▶ **Assignment**: Gather each line containing the string "terminal" from these entries.

▶ **Information**:
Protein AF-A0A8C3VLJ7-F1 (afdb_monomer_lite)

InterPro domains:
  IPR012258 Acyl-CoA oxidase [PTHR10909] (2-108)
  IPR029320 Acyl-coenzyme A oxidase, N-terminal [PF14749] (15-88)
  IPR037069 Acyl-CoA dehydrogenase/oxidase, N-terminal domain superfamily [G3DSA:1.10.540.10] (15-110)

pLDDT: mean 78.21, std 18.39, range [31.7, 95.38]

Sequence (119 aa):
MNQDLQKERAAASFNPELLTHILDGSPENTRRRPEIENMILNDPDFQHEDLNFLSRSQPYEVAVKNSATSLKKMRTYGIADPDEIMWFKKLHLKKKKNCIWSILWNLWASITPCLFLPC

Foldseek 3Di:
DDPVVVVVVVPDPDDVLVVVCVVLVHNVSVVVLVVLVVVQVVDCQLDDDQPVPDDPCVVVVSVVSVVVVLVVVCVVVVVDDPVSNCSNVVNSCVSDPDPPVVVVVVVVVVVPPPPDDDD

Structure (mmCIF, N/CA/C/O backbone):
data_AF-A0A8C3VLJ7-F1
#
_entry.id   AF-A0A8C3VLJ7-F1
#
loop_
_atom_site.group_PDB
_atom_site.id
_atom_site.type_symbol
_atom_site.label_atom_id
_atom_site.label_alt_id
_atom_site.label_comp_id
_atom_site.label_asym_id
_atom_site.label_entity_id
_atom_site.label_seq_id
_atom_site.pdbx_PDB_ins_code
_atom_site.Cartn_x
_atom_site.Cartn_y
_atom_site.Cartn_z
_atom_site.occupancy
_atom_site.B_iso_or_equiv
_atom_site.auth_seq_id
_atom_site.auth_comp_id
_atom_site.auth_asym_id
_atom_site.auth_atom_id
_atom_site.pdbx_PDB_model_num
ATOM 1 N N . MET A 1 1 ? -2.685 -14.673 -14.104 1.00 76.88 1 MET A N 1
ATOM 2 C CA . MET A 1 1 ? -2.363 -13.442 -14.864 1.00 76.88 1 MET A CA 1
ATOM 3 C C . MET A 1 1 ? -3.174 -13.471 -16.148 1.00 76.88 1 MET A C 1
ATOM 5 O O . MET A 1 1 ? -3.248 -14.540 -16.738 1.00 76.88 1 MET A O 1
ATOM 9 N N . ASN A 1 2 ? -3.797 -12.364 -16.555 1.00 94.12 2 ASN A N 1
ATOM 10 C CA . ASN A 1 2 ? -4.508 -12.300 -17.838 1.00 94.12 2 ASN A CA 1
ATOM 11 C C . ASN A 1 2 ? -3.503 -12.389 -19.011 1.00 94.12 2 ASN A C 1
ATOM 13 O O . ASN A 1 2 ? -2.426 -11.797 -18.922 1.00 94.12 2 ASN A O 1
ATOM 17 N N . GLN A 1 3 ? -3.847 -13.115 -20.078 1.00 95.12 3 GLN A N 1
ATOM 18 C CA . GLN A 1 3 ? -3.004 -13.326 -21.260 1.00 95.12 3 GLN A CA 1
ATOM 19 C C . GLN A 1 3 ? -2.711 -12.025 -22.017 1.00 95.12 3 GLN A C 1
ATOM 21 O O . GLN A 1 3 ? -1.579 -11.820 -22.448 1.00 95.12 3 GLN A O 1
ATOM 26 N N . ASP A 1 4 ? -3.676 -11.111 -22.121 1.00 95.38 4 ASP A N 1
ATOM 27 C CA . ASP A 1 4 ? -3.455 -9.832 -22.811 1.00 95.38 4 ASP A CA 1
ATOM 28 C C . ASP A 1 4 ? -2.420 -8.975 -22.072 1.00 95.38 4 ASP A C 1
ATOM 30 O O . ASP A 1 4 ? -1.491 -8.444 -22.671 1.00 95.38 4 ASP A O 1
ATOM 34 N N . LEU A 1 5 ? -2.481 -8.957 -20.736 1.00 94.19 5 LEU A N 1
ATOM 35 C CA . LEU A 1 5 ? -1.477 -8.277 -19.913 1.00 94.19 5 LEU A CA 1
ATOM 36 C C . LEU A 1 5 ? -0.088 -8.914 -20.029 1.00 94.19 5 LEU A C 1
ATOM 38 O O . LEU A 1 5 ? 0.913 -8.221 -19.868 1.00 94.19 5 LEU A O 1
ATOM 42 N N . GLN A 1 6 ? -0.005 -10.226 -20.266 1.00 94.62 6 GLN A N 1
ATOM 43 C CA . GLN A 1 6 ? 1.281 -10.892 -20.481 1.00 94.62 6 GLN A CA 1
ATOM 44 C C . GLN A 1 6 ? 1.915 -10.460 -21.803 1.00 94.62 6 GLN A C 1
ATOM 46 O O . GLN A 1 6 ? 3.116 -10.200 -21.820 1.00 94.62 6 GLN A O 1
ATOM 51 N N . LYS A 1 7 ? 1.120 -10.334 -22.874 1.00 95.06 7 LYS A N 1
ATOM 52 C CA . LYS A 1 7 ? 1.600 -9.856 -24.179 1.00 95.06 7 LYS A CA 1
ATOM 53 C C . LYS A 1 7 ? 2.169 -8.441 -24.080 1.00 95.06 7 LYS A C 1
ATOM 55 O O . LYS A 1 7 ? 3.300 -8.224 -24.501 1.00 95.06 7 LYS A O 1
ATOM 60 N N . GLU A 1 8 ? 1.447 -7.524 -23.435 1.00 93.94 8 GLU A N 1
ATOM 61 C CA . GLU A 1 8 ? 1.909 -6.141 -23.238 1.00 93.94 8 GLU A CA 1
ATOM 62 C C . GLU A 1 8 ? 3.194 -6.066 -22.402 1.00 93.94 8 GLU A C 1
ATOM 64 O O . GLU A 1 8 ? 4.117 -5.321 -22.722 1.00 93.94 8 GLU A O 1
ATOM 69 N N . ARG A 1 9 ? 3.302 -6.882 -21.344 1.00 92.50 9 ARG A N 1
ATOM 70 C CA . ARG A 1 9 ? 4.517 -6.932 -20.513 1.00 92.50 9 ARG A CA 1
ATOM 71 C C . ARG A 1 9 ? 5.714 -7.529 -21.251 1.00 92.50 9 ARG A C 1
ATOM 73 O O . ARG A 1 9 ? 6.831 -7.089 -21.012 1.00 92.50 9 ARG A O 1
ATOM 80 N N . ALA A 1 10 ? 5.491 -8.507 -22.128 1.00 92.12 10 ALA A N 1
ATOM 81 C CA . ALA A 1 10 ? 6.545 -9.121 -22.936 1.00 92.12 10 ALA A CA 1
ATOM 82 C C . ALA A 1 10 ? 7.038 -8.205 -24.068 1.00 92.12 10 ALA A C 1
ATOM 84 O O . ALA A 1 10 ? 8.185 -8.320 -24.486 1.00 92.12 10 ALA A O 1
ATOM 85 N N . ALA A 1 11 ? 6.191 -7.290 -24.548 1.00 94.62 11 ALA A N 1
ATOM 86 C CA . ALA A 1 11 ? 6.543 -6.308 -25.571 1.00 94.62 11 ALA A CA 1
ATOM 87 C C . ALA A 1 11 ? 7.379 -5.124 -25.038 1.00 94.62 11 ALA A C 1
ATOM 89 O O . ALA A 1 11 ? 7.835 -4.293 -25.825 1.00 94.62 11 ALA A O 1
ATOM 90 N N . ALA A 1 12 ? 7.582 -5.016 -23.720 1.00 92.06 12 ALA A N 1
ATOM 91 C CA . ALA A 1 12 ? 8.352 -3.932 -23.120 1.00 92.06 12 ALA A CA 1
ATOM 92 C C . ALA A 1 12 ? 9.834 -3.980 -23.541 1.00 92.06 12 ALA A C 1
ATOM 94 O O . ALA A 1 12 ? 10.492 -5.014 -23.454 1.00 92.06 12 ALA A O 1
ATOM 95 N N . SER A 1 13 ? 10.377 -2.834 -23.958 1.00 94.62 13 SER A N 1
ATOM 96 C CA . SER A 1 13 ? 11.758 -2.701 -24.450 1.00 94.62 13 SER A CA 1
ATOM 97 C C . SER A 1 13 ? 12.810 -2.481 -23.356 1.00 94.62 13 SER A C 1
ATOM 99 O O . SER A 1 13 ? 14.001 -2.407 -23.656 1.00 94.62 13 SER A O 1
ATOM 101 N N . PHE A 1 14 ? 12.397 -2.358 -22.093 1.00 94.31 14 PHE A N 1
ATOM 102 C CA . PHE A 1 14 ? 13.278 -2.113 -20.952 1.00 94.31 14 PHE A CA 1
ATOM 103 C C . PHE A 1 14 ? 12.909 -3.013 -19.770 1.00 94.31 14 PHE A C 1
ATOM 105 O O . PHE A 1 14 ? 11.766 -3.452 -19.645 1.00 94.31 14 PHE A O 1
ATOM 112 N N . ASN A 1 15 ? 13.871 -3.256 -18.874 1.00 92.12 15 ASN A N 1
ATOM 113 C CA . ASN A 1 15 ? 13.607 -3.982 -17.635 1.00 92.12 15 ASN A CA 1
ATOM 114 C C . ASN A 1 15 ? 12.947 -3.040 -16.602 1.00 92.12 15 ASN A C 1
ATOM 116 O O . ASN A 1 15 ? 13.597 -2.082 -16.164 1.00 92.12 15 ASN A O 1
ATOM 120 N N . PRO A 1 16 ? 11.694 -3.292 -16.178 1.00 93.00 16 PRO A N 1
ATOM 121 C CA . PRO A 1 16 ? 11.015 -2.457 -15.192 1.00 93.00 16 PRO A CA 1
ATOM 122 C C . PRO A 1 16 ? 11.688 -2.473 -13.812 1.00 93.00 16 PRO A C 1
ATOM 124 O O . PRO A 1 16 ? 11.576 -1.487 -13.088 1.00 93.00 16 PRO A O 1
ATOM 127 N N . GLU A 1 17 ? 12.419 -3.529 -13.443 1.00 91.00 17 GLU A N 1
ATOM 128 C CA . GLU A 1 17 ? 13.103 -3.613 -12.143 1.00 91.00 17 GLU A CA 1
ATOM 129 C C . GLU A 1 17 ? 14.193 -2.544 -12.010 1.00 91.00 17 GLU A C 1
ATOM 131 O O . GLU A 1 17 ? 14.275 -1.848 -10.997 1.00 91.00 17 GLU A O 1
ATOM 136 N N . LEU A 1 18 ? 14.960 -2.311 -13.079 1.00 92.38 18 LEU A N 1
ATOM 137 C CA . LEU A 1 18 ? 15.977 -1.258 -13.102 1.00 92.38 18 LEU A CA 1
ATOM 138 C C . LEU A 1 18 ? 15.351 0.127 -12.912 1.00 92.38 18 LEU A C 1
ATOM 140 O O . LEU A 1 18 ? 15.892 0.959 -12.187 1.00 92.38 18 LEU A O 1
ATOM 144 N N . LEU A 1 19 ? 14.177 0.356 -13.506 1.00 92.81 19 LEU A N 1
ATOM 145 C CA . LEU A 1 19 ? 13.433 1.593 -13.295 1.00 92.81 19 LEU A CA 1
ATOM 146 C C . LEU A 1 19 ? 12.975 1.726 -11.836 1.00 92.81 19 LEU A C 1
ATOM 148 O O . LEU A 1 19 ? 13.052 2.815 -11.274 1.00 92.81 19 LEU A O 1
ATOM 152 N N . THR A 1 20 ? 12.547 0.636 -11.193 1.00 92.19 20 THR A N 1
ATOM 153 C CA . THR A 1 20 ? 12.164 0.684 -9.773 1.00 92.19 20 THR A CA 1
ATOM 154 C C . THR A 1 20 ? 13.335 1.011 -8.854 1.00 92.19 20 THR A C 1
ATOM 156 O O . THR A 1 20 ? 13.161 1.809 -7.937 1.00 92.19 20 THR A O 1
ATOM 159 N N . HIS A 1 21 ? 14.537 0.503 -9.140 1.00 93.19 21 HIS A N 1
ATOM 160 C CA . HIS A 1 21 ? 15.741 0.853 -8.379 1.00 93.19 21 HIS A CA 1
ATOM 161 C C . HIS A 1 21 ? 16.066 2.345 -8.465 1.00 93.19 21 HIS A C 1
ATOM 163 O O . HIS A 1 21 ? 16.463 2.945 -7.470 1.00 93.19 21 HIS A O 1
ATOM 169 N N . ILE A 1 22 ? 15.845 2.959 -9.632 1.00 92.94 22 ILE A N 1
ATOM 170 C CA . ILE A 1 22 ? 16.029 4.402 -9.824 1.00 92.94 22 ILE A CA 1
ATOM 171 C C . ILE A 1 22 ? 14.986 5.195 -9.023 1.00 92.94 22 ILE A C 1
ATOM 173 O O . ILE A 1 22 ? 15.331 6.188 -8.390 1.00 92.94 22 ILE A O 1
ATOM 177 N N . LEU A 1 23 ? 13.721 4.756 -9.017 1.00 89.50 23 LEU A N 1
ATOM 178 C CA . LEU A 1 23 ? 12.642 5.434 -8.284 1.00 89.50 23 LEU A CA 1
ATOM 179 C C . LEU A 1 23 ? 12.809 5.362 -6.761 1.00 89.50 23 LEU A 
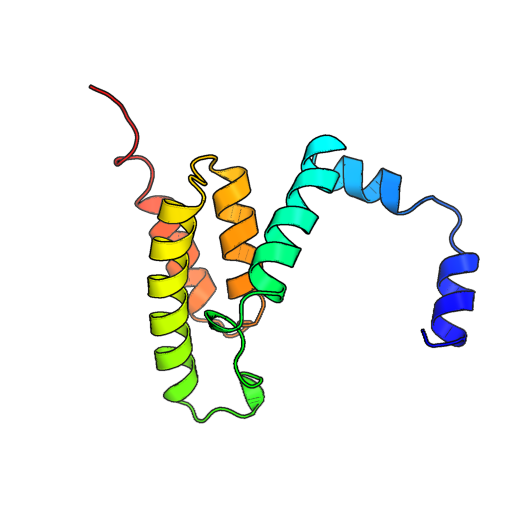C 1
ATOM 181 O O . LEU A 1 23 ? 12.439 6.304 -6.064 1.00 89.50 23 LEU A O 1
ATOM 185 N N . ASP A 1 24 ? 13.347 4.253 -6.256 1.00 87.00 24 ASP A N 1
ATOM 186 C CA . ASP A 1 24 ? 13.578 4.033 -4.824 1.00 87.00 24 ASP A CA 1
ATOM 187 C C . ASP A 1 24 ? 14.963 4.532 -4.359 1.00 87.00 24 ASP A C 1
ATOM 189 O O . ASP A 1 24 ? 15.271 4.504 -3.165 1.00 87.00 24 ASP A O 1
ATOM 193 N N . GLY A 1 25 ? 15.809 4.977 -5.295 1.00 89.06 25 GLY A N 1
ATOM 194 C CA . GLY A 1 25 ? 17.153 5.515 -5.063 1.00 89.06 25 GLY A CA 1
ATOM 195 C C . GLY A 1 25 ? 18.246 4.470 -4.809 1.00 89.06 25 GLY A C 1
ATOM 196 O O . GLY A 1 25 ? 19.426 4.781 -4.954 1.00 89.06 25 GLY A O 1
ATOM 197 N N . SER A 1 26 ? 17.888 3.234 -4.455 1.00 89.06 26 SER A N 1
ATOM 198 C CA . SER A 1 26 ? 18.827 2.132 -4.220 1.00 89.06 26 SER A CA 1
ATOM 199 C C . SER A 1 26 ? 18.146 0.773 -4.431 1.00 89.06 26 SER A C 1
ATOM 201 O O . SER A 1 26 ? 16.979 0.618 -4.056 1.00 89.06 26 SER A O 1
ATOM 203 N N . PRO A 1 27 ? 18.858 -0.245 -4.957 1.00 91.00 27 PRO A N 1
ATOM 204 C CA . PRO A 1 27 ? 18.329 -1.607 -5.044 1.00 91.00 27 PRO A CA 1
ATOM 205 C C . PRO A 1 27 ? 17.999 -2.208 -3.669 1.00 91.00 27 PRO A C 1
ATOM 207 O O . PRO A 1 27 ? 17.068 -3.006 -3.567 1.00 91.00 27 PRO A O 1
ATOM 210 N N . GLU A 1 28 ? 18.688 -1.792 -2.601 1.00 89.69 28 GLU A N 1
ATOM 211 C CA . GLU A 1 28 ? 18.380 -2.266 -1.245 1.00 89.69 28 GLU A CA 1
ATOM 212 C C . GLU A 1 28 ? 17.027 -1.733 -0.758 1.00 89.69 28 GLU A C 1
ATOM 214 O O . GLU A 1 28 ? 16.238 -2.481 -0.186 1.00 89.69 28 GLU A O 1
ATOM 219 N N . ASN A 1 29 ? 16.685 -0.484 -1.088 1.00 87.44 29 ASN A N 1
ATOM 220 C CA . ASN A 1 29 ? 15.372 0.088 -0.775 1.00 87.44 29 ASN A CA 1
ATOM 221 C C . ASN A 1 29 ? 14.257 -0.631 -1.544 1.00 87.44 29 ASN A C 1
ATOM 223 O O . ASN A 1 29 ? 13.198 -0.923 -0.984 1.00 87.44 29 ASN A O 1
ATOM 227 N N . THR A 1 30 ? 14.505 -0.984 -2.811 1.00 88.44 30 THR A N 1
ATOM 228 C CA . THR A 1 30 ? 13.566 -1.786 -3.609 1.00 88.44 30 THR A CA 1
ATOM 229 C C . THR A 1 30 ? 13.367 -3.186 -3.033 1.00 88.44 30 THR A C 1
ATOM 231 O O . THR A 1 30 ? 12.277 -3.731 -3.180 1.00 88.44 30 THR A O 1
ATOM 234 N N . ARG A 1 31 ? 14.370 -3.764 -2.360 1.00 89.88 31 ARG A N 1
ATOM 235 C CA . ARG A 1 31 ? 14.255 -5.049 -1.654 1.00 89.88 31 ARG A CA 1
ATOM 236 C C . ARG A 1 31 ? 13.532 -4.897 -0.317 1.00 89.88 31 ARG A C 1
ATOM 238 O O . ARG A 1 31 ? 12.667 -5.703 0.009 1.00 89.88 31 ARG A O 1
ATOM 245 N N . ARG A 1 32 ? 13.844 -3.843 0.437 1.00 89.31 32 ARG A N 1
ATOM 246 C CA . ARG A 1 32 ? 13.306 -3.599 1.778 1.00 89.31 32 ARG A CA 1
ATOM 247 C C . ARG A 1 32 ? 11.837 -3.189 1.768 1.00 89.31 32 ARG A C 1
ATOM 249 O O . ARG A 1 32 ? 11.061 -3.645 2.605 1.00 89.31 32 ARG A O 1
ATOM 256 N N . ARG A 1 33 ? 11.422 -2.376 0.793 1.00 88.69 33 ARG A N 1
ATOM 257 C CA . ARG A 1 33 ? 10.026 -1.951 0.642 1.00 88.69 33 ARG A CA 1
ATOM 258 C C . ARG A 1 33 ? 9.043 -3.135 0.597 1.00 88.69 33 ARG A C 1
ATOM 260 O O . ARG A 1 33 ? 8.198 -3.175 1.487 1.00 88.69 33 ARG A O 1
ATOM 267 N N . PRO A 1 34 ? 9.117 -4.095 -0.352 1.00 89.06 34 PRO A N 1
ATOM 268 C CA . PRO A 1 34 ? 8.179 -5.218 -0.453 1.00 89.06 34 PRO A CA 1
ATOM 269 C C . PRO A 1 34 ? 8.160 -6.104 0.792 1.00 89.06 34 PRO A C 1
ATOM 271 O O . PRO A 1 34 ? 7.120 -6.680 1.086 1.00 89.06 34 PRO A O 1
ATOM 274 N N . GLU A 1 35 ? 9.249 -6.193 1.562 1.00 89.50 35 GLU A N 1
ATOM 275 C CA . GLU A 1 35 ? 9.223 -6.878 2.863 1.00 89.50 35 GLU A CA 1
ATOM 276 C C . GLU A 1 35 ? 8.248 -6.197 3.822 1.00 89.50 35 GLU A C 1
ATOM 278
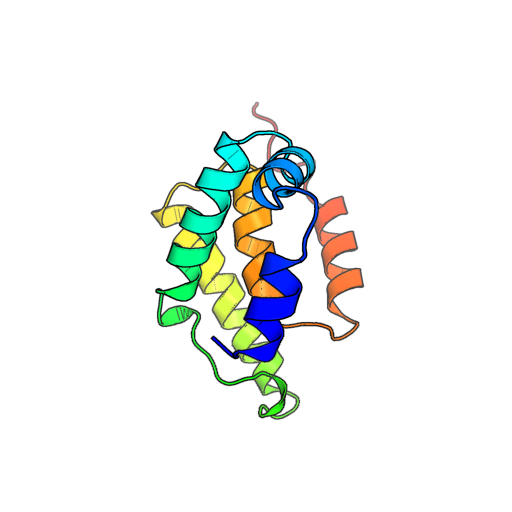 O O . GLU A 1 35 ? 7.379 -6.854 4.394 1.00 89.50 35 GLU A O 1
ATOM 283 N N . ILE A 1 36 ? 8.349 -4.872 3.948 1.00 88.56 36 ILE A N 1
ATOM 284 C CA . ILE A 1 36 ? 7.441 -4.071 4.771 1.00 88.56 36 ILE A CA 1
ATOM 285 C C . ILE A 1 36 ? 6.013 -4.139 4.223 1.00 88.56 36 ILE A C 1
ATOM 287 O O . ILE A 1 36 ? 5.068 -4.301 4.999 1.00 88.56 36 ILE A O 1
ATOM 291 N N . GLU A 1 37 ? 5.846 -4.084 2.898 1.00 87.12 37 GLU A N 1
ATOM 292 C CA . GLU A 1 37 ? 4.527 -4.199 2.274 1.00 87.12 37 GLU A CA 1
ATOM 293 C C . GLU A 1 37 ? 3.876 -5.553 2.585 1.00 87.12 37 GLU A C 1
ATOM 295 O O . GLU A 1 37 ? 2.713 -5.611 2.983 1.00 87.12 37 GLU A O 1
ATOM 300 N N . ASN A 1 38 ? 4.643 -6.639 2.484 1.00 89.38 38 ASN A N 1
ATOM 301 C CA . ASN A 1 38 ? 4.176 -7.988 2.776 1.00 89.38 38 ASN A CA 1
ATOM 302 C C . ASN A 1 38 ? 3.872 -8.192 4.264 1.00 89.38 38 ASN A C 1
ATOM 304 O O . ASN A 1 38 ? 2.900 -8.871 4.585 1.00 89.38 38 ASN A O 1
ATOM 308 N N . MET A 1 39 ? 4.644 -7.593 5.178 1.00 86.50 39 MET A N 1
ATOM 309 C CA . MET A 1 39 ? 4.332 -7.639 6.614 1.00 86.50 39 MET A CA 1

▶ **Output for this exercise**:
  IPR029320 Acyl-coenzyme A oxidase, N-terminal [PF14749] (15-88)
  IPR037069 Acyl-CoA dehydrogenase/oxidase, N-terminal domain superfamily [G3DSA:1.10.540.10] (15-110)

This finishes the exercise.